I still think about her every day, and the feeling of wanting to be near her is very intense at times. Some days it can be extremely distracting, and so painful that I have to cry.

But I think I am finally beginning to scratch the surface of what these feelings mean. And by doing that I am getting better at handling the pain that comes with the transference. It's one of the strangest, most painful, unexpected things I've ever experienced. But I think it will be okay as long as I can keep talking about it.

I hope you can be honest with your T about everything you are feeling. And I think you will find some comfort here as well- just know that you are normal and you are not alone! Smiler
Firstly, WELCOME!

Transference...mmmmm....know what you are going through, the T in your head 24/7, the feeling that something is going to cause you to lose her, the pain in your heart as you long for her - all of it and more.

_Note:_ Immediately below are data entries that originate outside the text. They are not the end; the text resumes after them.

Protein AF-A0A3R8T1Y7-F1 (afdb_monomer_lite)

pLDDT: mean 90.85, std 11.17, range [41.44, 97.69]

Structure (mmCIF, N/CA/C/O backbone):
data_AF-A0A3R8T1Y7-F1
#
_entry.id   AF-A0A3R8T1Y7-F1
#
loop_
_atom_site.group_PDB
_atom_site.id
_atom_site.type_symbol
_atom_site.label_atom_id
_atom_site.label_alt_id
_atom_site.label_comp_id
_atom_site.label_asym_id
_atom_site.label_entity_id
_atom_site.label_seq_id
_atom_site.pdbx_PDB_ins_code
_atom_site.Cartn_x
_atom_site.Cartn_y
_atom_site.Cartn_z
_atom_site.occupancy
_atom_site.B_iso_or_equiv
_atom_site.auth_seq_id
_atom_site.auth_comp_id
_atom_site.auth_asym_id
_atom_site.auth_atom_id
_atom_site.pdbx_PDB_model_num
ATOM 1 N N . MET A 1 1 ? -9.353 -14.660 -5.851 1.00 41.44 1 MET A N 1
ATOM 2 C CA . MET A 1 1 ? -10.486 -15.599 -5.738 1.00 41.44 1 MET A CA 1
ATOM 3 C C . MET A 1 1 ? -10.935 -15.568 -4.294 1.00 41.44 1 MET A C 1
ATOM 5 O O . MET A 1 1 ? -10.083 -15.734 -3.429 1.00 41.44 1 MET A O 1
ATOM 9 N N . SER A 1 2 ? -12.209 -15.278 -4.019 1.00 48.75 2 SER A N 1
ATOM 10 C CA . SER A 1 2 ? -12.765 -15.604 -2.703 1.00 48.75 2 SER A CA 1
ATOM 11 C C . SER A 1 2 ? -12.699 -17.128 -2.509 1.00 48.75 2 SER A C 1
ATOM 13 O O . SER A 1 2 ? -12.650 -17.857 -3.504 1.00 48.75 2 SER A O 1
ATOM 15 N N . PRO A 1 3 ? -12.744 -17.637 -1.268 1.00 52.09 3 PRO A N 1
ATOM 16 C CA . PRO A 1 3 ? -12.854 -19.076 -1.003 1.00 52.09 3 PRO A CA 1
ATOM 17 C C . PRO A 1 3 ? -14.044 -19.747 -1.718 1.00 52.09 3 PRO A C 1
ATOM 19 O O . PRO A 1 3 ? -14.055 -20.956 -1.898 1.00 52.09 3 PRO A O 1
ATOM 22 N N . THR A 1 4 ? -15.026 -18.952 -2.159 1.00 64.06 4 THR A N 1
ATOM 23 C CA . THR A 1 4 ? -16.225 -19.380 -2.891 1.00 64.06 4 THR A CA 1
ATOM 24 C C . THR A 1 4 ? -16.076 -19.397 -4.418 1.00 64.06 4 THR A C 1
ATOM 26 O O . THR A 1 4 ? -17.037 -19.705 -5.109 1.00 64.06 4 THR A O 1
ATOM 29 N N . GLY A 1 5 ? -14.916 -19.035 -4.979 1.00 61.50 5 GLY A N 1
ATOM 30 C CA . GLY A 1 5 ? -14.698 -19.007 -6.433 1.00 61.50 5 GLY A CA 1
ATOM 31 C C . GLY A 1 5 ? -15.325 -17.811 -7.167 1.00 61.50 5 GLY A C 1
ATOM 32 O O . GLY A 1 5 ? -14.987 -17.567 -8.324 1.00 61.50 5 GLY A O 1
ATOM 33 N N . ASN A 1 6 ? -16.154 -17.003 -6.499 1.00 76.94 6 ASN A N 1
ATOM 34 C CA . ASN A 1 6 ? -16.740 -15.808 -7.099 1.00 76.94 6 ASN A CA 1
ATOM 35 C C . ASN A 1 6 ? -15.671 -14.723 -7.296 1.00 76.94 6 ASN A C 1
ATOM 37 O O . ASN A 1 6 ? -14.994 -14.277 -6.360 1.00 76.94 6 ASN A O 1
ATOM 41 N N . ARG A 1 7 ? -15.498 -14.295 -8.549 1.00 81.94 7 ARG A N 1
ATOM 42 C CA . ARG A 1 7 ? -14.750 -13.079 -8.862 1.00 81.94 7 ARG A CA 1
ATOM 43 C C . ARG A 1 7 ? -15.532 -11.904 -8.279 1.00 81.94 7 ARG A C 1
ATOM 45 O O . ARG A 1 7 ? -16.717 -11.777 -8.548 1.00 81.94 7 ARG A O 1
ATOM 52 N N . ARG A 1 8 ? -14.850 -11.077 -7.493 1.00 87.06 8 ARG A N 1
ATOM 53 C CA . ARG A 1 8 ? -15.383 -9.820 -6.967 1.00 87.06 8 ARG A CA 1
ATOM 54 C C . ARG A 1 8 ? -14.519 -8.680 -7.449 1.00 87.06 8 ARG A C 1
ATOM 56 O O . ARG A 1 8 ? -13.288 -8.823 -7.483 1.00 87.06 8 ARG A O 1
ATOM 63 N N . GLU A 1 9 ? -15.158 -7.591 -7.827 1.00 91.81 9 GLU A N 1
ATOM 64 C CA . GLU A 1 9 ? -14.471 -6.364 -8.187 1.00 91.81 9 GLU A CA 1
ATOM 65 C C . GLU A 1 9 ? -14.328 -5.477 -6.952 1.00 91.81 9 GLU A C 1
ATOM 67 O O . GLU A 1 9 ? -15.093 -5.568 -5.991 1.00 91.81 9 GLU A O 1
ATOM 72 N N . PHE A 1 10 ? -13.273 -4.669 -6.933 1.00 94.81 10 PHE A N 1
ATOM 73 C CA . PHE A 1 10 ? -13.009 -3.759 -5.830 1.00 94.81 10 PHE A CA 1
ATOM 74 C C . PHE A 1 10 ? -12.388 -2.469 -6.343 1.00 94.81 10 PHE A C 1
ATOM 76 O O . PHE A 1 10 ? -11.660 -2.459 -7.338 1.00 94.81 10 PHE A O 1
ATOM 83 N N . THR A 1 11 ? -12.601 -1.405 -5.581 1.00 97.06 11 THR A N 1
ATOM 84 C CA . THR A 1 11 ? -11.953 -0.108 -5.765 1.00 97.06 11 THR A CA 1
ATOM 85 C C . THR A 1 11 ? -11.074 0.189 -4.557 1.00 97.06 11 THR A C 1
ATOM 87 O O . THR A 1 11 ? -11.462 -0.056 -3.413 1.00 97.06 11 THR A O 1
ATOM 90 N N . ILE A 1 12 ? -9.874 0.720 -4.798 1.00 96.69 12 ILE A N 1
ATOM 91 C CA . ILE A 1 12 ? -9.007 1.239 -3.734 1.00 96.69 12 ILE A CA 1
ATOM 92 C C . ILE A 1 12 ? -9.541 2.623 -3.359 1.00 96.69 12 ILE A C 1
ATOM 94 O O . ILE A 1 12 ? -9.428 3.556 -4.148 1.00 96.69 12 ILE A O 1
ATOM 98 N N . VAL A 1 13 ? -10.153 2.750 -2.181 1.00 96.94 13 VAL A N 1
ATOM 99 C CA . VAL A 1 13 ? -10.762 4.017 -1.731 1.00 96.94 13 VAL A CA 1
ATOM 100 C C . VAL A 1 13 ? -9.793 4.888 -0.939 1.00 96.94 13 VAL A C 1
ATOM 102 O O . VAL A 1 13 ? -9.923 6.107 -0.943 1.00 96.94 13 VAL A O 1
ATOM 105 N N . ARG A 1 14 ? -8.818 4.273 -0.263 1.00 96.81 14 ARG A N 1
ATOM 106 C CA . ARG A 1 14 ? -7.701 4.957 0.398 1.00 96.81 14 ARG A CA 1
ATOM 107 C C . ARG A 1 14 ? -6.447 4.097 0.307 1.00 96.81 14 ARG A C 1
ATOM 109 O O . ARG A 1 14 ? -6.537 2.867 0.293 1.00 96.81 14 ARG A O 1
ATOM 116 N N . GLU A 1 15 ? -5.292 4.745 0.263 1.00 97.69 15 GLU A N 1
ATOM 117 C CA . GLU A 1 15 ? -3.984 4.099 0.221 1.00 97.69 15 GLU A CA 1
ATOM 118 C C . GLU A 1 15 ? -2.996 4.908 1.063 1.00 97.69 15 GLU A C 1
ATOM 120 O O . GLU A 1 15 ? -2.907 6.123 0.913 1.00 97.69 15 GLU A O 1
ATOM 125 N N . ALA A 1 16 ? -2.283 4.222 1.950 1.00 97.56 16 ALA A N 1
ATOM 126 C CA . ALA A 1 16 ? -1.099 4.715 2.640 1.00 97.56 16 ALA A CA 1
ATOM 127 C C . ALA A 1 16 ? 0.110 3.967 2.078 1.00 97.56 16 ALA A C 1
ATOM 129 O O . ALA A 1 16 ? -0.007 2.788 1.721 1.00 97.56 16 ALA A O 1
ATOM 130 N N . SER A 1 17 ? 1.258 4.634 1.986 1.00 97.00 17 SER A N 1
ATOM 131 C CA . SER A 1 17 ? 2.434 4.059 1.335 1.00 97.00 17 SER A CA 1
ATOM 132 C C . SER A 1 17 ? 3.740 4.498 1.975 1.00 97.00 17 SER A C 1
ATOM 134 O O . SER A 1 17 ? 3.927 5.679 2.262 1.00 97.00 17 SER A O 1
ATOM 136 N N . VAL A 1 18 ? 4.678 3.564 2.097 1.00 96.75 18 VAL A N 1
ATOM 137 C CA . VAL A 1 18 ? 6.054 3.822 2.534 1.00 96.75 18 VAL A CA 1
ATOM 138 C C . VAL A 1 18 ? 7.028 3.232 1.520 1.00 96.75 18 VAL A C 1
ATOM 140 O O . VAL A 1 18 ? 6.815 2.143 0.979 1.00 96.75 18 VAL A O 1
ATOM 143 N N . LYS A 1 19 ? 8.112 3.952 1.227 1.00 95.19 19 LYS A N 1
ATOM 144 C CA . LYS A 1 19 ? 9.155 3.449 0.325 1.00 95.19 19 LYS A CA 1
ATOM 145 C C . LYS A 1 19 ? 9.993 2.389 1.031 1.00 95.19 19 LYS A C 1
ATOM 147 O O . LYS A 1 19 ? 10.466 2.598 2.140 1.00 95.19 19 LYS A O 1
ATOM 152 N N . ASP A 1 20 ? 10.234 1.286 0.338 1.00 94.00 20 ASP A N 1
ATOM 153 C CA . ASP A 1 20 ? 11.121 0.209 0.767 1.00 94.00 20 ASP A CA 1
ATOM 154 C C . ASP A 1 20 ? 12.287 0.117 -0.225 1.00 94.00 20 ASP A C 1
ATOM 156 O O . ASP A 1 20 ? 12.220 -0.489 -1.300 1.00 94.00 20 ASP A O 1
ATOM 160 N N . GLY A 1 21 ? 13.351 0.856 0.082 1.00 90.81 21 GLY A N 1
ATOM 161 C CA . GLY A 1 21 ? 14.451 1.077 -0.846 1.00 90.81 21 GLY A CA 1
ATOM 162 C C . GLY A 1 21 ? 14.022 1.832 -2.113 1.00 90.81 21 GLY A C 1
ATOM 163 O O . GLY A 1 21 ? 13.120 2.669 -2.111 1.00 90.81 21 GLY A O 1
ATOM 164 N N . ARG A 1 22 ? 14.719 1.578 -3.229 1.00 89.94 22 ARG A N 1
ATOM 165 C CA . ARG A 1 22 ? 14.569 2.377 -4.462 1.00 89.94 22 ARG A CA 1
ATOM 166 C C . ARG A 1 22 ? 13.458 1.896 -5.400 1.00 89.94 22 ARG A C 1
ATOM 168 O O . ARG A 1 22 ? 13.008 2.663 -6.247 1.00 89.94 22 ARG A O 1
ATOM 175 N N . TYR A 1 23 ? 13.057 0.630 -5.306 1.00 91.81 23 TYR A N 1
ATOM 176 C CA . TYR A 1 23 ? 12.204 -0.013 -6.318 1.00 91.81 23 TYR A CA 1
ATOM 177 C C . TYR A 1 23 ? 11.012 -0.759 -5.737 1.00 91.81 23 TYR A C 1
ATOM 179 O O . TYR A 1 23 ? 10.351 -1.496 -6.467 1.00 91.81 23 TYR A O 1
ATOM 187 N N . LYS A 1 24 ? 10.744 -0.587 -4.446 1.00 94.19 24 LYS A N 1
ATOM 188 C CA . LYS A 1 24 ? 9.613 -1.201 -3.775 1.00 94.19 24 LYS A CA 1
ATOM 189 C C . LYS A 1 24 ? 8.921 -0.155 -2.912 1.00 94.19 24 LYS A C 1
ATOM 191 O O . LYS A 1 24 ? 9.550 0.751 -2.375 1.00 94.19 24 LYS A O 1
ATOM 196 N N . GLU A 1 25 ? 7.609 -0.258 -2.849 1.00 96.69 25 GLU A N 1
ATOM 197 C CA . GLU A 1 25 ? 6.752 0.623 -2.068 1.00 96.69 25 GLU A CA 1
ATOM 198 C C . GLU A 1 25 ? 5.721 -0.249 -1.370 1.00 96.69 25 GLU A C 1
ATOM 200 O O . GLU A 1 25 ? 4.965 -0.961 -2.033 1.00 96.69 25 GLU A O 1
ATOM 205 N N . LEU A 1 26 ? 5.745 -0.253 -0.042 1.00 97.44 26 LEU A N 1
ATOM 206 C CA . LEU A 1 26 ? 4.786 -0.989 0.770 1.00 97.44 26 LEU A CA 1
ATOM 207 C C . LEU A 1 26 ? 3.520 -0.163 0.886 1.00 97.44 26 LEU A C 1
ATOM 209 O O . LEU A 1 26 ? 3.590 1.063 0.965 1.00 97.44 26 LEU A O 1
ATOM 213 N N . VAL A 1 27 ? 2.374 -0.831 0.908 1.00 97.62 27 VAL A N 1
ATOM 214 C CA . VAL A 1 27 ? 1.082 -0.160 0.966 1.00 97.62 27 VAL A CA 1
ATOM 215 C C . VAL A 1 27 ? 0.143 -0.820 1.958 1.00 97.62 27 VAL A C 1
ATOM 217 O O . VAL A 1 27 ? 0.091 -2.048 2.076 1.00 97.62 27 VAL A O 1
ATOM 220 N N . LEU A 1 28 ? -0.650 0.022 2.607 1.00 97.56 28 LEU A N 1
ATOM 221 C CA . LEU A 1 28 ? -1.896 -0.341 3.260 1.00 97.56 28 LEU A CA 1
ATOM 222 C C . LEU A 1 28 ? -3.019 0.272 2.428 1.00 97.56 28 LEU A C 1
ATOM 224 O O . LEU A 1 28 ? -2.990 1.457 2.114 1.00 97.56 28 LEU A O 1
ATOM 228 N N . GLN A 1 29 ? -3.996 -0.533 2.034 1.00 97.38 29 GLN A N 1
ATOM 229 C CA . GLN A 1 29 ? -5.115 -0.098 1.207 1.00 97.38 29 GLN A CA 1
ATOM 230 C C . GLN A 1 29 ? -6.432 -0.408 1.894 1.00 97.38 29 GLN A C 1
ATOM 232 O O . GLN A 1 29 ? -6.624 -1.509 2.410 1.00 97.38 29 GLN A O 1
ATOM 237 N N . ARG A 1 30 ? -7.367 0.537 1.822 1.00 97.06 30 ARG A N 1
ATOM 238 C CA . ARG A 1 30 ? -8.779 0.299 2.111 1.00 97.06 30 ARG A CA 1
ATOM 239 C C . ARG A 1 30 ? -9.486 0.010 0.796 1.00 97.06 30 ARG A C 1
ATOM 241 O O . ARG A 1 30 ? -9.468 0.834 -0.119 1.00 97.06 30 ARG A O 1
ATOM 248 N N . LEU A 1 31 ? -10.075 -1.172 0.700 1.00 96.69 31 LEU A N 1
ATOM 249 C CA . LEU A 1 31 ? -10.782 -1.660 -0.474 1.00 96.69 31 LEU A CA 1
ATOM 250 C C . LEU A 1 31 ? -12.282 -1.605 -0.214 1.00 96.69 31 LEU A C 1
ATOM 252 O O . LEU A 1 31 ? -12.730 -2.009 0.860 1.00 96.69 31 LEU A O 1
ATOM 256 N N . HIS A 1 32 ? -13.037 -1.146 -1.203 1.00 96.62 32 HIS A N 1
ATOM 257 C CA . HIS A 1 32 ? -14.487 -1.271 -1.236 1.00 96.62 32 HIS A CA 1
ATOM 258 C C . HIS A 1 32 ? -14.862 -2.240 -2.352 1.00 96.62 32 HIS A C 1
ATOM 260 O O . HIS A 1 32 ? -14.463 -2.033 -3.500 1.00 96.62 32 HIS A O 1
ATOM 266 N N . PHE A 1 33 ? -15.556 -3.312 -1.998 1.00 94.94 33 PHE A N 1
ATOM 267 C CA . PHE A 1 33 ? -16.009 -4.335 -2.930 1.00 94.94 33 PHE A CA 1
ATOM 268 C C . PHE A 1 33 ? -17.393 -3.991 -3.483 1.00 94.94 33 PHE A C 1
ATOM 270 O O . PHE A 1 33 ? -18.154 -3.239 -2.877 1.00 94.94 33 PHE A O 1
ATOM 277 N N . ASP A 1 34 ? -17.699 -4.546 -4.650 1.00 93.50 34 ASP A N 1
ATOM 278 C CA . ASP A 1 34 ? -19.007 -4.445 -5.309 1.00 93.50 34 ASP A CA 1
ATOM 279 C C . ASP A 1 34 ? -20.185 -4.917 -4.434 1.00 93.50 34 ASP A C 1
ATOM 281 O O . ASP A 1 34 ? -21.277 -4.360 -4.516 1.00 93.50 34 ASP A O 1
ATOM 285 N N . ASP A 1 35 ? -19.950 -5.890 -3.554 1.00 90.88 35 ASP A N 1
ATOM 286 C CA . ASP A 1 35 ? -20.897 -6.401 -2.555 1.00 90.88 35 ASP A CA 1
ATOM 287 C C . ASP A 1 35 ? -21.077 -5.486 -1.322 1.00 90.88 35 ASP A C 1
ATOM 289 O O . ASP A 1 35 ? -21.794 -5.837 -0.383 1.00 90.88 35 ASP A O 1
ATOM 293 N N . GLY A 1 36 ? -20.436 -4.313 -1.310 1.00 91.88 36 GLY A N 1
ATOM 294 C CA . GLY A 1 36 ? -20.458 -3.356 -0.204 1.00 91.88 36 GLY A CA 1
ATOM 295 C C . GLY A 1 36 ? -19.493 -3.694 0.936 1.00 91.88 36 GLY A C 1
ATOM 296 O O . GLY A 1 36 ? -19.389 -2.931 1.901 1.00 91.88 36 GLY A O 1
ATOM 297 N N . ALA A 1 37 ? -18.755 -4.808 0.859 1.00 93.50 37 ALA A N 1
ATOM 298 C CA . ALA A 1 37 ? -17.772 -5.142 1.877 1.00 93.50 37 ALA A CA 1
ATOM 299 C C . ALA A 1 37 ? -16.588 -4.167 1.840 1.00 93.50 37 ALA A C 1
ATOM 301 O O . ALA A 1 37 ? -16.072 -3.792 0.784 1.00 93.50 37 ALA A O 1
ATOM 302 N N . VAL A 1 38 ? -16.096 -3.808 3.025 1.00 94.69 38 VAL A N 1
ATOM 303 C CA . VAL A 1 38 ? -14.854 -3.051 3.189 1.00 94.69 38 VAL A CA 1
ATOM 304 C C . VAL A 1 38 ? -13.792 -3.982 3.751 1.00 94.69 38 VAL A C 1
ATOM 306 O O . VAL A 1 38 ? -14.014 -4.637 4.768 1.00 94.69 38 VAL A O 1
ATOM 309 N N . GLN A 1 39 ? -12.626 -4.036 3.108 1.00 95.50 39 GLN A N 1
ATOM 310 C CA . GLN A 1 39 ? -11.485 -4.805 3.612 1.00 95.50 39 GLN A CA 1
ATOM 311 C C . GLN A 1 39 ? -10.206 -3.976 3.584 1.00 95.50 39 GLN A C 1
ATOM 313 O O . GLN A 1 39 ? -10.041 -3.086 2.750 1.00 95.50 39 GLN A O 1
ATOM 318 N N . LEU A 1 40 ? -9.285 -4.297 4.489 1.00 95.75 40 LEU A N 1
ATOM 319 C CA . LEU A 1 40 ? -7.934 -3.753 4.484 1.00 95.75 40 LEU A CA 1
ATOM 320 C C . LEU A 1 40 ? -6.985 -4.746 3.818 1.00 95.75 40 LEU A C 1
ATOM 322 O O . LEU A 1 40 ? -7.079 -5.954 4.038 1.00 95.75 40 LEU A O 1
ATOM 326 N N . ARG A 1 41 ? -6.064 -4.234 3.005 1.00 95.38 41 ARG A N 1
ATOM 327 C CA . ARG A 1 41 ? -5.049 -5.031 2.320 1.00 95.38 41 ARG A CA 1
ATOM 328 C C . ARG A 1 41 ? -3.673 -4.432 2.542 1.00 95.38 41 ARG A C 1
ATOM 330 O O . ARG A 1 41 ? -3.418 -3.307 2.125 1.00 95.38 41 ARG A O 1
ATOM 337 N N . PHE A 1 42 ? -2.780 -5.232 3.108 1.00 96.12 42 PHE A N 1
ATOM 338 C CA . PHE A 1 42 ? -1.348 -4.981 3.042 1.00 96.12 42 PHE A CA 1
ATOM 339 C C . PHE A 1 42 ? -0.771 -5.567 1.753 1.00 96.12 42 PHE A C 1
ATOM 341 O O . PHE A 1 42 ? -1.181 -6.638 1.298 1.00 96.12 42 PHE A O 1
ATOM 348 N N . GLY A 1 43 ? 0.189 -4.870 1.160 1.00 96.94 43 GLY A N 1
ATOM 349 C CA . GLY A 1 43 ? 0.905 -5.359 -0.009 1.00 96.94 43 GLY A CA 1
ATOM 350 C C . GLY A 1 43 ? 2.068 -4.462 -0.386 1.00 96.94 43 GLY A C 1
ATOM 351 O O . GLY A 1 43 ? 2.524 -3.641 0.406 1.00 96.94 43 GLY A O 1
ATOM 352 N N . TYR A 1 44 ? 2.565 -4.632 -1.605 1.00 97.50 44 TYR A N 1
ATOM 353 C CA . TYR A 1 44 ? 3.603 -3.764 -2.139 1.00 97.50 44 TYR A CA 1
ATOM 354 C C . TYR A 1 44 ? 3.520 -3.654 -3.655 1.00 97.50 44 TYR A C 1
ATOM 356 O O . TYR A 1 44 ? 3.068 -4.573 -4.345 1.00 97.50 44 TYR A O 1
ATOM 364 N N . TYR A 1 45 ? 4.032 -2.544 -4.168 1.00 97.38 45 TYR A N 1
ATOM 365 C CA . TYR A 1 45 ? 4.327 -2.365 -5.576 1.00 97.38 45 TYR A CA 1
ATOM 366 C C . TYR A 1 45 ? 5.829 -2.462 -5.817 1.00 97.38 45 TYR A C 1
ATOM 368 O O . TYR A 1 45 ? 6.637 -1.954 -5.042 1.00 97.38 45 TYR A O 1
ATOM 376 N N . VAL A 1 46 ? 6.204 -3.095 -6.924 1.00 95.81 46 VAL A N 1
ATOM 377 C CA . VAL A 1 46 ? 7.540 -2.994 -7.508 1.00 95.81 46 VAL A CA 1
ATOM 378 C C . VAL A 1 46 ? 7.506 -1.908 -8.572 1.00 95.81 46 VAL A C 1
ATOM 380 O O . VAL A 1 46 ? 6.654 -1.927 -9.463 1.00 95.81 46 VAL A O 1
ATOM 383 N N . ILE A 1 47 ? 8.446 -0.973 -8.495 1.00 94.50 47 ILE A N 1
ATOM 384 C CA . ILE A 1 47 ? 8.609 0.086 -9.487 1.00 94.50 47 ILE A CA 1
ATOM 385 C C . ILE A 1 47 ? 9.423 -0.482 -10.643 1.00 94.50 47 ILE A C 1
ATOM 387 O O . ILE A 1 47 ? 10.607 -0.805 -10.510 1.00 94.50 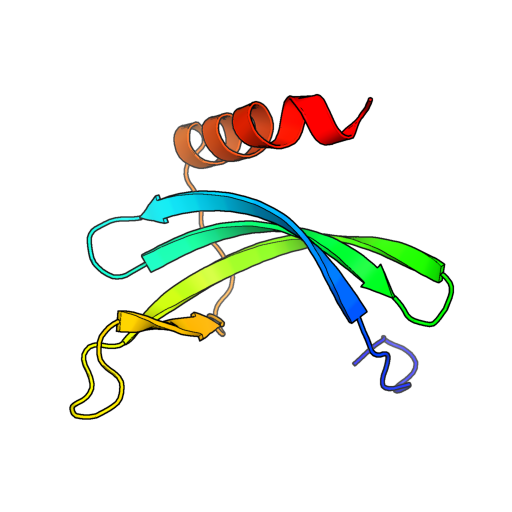47 ILE A O 1
ATOM 391 N N . SER A 1 48 ? 8.767 -0.625 -11.789 1.00 91.81 48 SER A N 1
ATOM 392 C CA . SER A 1 48 ? 9.383 -1.197 -12.977 1.00 91.81 48 SER A CA 1
ATOM 393 C C . SER A 1 48 ? 10.560 -0.350 -13.469 1.00 91.81 48 SER A C 1
ATOM 395 O O . SER A 1 48 ? 10.488 0.875 -13.556 1.00 91.81 48 SER A O 1
ATOM 397 N N . LYS A 1 49 ? 11.637 -1.044 -13.850 1.00 89.94 49 LYS A N 1
ATOM 398 C CA . LYS A 1 49 ? 12.783 -0.508 -14.607 1.00 89.94 49 LYS A CA 1
ATOM 399 C C . LYS A 1 49 ? 12.786 -0.946 -16.069 1.00 89.94 49 LYS A C 1
ATOM 401 O O . LYS A 1 49 ? 13.730 -0.657 -16.798 1.00 89.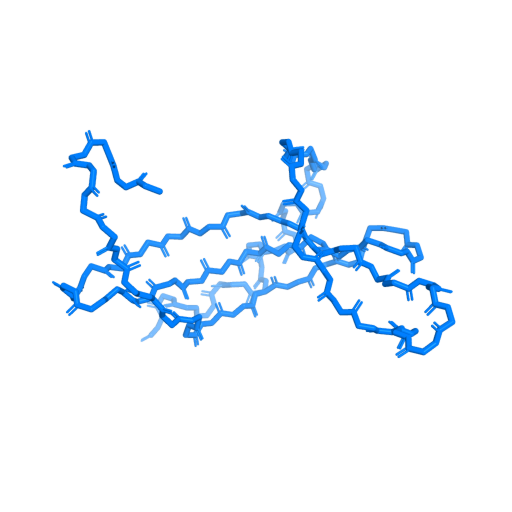94 49 LYS A O 1
ATOM 406 N N . LYS A 1 50 ? 11.811 -1.762 -16.472 1.00 89.25 50 LYS A N 1
ATOM 407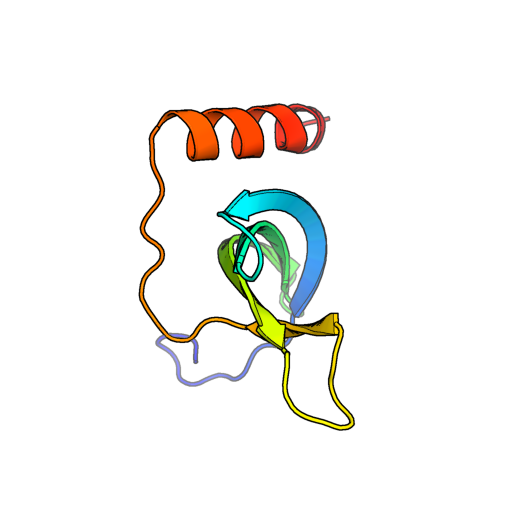 C CA . LYS A 1 50 ? 11.787 -2.346 -17.809 1.00 89.25 50 LYS A CA 1
ATOM 408 C C . LYS A 1 50 ? 11.534 -1.236 -18.822 1.00 89.25 50 LYS A C 1
ATOM 410 O O . LYS A 1 50 ? 10.578 -0.484 -18.651 1.00 89.25 50 LYS A O 1
ATOM 415 N N . LYS A 1 51 ? 12.335 -1.217 -19.890 1.00 89.69 51 LYS A N 1
ATOM 416 C CA . LYS A 1 51 ? 12.190 -0.272 -21.000 1.00 89.69 51 LYS A CA 1
ATOM 417 C C . LYS A 1 51 ? 10.756 -0.233 -21.539 1.00 89.69 51 LYS A C 1
ATOM 419 O O . LYS A 1 51 ? 10.208 -1.280 -21.884 1.00 89.69 51 LYS A O 1
ATOM 424 N N . GLY A 1 52 ? 10.157 0.957 -21.585 1.00 89.75 52 GLY A N 1
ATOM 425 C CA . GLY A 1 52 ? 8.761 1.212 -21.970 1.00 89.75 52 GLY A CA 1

It is just like Coco said...
quote:
It's one of the strangest, most painful, unexpected things I've ever experienced.


You are one up on me in that at least you had the courage to discuss it. At least you know you are not alone.

All the best on your road to recovery!
Hi everyone, thank you all so much for your kind responses, it means such a lot to me.
Talking about transference with my T. has never been a problem for me as I felt comfortable talking with her from our first session and she is happy to work through it with me, even if as she says, many of her colleagues would run a mile!!
I saw T. last night and told her I had been worried about her and she reassured me she was fine, so I'm feeling a lot better today.
Knowing that there are kind people like yourselves out there is a big help, and might just mean I don't have to pester my T. with e-mails between sessions. Thanks again.